以毒制毒
読み方
いどく せいどく意味
毒を使って別の毒を抑えること。転じて、悪や害のあるものを取り除くために、あえて同じように害のある手段や人物を利用することをいう。必ずしも道徳的に望ましい方法ではないが、非常手段として効果を期待する場合に用いられる。由来
「毒を以て毒を制す」という漢文調の表現を四字にまとめた語。中国医学で、毒性のある薬物を用いて毒や病を抑えるという考え方に由来するとされる。

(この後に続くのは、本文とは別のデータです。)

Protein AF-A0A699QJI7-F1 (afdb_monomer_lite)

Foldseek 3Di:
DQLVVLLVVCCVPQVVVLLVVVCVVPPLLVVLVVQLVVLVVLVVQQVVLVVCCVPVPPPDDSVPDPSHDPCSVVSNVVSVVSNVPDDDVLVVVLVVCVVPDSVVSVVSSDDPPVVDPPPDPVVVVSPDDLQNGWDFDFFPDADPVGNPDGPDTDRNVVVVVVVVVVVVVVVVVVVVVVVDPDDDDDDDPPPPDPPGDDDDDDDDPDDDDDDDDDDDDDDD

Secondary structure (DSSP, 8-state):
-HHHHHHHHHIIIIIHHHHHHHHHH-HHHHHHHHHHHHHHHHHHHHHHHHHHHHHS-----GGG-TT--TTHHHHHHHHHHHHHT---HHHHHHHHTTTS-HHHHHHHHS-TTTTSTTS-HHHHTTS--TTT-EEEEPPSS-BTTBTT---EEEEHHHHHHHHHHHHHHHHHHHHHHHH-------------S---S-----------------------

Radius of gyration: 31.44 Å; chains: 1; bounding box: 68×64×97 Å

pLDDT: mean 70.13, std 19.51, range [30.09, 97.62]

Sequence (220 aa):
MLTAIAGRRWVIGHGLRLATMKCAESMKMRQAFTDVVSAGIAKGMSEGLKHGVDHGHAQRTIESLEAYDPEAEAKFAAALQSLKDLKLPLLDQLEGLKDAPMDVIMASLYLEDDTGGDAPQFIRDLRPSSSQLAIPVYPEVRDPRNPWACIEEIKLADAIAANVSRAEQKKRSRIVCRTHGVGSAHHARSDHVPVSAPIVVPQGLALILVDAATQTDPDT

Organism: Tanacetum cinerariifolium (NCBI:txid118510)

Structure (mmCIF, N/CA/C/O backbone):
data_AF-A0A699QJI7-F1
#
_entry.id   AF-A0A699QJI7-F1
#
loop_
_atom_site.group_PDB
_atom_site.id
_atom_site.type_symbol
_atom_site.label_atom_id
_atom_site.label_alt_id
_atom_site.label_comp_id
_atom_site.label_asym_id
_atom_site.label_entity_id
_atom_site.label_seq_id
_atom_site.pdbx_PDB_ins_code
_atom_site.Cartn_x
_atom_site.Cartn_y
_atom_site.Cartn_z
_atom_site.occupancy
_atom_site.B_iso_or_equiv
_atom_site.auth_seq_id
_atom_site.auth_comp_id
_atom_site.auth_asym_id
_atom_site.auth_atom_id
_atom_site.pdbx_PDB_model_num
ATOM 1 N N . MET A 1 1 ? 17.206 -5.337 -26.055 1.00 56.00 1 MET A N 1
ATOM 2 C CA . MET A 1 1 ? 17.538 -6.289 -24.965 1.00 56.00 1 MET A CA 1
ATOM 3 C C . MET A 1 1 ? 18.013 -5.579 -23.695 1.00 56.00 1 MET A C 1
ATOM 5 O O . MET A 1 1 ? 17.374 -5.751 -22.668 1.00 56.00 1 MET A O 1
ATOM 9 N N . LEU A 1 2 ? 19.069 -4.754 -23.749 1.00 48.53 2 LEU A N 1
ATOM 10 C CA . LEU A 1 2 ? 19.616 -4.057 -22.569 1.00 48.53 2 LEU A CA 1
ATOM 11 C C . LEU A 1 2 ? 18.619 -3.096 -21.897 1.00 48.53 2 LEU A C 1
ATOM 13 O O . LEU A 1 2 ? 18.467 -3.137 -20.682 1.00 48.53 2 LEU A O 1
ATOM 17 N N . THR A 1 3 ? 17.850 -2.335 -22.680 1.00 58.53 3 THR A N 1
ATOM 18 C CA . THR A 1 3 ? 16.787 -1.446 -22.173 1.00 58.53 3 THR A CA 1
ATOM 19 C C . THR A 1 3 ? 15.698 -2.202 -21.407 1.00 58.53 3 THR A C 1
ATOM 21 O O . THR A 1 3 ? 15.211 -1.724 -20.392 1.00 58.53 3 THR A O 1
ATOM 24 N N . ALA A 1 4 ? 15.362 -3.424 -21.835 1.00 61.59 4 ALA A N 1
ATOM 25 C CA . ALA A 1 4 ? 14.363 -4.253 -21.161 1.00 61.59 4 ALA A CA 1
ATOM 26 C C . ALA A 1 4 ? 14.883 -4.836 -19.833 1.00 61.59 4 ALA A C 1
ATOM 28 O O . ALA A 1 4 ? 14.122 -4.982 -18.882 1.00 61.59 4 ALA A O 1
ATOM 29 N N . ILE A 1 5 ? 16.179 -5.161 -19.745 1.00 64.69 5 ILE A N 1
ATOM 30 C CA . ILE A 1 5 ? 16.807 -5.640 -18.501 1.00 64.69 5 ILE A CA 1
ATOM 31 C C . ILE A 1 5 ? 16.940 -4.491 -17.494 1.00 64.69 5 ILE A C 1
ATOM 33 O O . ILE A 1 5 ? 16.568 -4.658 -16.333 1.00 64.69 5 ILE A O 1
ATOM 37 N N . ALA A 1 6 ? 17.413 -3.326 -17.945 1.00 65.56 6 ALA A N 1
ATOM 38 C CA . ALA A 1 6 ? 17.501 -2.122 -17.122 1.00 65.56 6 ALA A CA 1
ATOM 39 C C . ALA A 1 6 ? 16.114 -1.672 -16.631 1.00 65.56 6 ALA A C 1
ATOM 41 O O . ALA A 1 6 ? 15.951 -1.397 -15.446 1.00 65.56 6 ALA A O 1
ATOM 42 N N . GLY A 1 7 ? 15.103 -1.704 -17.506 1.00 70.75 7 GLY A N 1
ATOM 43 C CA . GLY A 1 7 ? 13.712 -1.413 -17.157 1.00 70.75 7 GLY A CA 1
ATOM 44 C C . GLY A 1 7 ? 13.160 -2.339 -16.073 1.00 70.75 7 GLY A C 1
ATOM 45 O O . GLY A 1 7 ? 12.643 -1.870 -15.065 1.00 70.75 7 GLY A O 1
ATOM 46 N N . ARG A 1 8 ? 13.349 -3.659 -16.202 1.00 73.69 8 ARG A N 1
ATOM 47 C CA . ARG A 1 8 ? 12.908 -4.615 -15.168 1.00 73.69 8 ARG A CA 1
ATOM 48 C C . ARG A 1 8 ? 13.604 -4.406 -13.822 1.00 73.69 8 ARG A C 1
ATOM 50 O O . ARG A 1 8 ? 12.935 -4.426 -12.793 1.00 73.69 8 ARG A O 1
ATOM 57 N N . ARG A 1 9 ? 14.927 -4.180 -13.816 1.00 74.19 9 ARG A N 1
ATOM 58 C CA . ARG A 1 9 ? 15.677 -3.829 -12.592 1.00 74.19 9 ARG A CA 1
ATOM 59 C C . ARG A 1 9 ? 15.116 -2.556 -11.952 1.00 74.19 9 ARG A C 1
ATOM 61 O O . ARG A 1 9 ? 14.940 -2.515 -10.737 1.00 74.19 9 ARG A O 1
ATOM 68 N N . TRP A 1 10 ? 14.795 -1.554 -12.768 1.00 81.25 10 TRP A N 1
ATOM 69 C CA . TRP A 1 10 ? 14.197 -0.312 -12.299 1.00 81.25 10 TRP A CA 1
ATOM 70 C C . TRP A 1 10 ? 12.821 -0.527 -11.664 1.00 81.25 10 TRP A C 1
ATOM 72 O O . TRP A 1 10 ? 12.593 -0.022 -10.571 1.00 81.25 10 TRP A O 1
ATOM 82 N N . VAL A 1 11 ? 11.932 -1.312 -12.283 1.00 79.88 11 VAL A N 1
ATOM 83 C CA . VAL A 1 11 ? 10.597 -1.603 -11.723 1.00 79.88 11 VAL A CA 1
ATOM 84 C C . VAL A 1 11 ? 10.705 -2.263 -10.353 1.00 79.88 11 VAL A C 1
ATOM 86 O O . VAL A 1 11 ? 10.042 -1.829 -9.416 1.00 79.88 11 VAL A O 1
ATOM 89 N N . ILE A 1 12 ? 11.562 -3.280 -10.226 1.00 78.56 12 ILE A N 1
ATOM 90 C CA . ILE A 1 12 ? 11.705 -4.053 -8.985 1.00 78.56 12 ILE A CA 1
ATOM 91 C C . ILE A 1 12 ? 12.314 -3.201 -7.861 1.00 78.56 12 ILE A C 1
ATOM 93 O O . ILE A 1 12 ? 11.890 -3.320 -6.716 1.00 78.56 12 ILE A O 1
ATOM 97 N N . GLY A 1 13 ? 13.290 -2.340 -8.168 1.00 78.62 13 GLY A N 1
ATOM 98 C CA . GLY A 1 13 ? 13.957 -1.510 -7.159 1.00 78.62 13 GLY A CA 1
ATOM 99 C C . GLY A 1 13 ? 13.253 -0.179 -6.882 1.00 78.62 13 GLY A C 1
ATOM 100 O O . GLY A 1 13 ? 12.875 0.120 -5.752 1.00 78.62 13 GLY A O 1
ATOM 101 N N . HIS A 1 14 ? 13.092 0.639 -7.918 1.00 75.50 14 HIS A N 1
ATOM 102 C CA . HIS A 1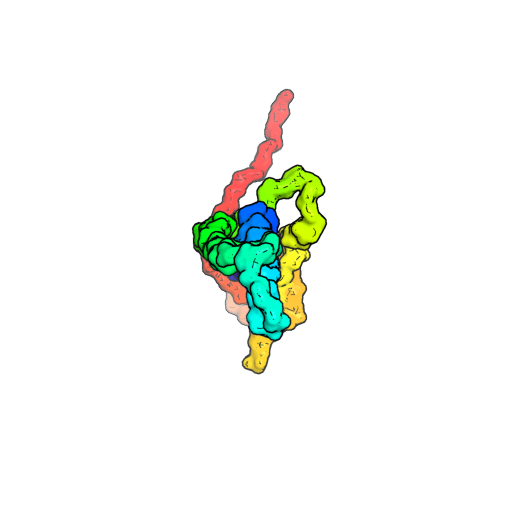 14 ? 12.616 2.017 -7.808 1.00 75.50 14 HIS A CA 1
ATOM 103 C C . HIS A 1 14 ? 11.120 2.151 -8.089 1.00 75.50 14 HIS A C 1
ATOM 105 O O . HIS A 1 14 ? 10.424 2.811 -7.321 1.00 75.50 14 HIS A O 1
ATOM 111 N N . GLY A 1 15 ? 10.613 1.511 -9.147 1.00 80.44 15 GLY A N 1
ATOM 112 C CA . GLY A 1 15 ? 9.212 1.628 -9.559 1.00 80.44 15 GLY A CA 1
ATOM 113 C C . GLY A 1 15 ? 8.236 1.170 -8.474 1.00 80.44 15 GLY A C 1
ATOM 114 O O . GLY A 1 15 ? 7.312 1.902 -8.129 1.00 80.44 15 GLY A O 1
ATOM 115 N N . LEU A 1 16 ? 8.486 0.008 -7.860 1.00 83.19 16 LEU A N 1
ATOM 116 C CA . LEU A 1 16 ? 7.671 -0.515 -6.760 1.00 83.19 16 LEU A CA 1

特定の古典出典や成立年は未詳で、日本では近世以降、比喩的な処世・策略の語として用いられるようになった。備考
「毒」は実物の毒だけでなく、悪人・悪手段・強硬策の比喩。効果を認める文脈でも、倫理的な危うさや副作用を含意しやすい表現。例文
- 詐欺グループの手口を暴くため、元詐欺師に協力を求めるとは、まさに以毒制毒の策だ。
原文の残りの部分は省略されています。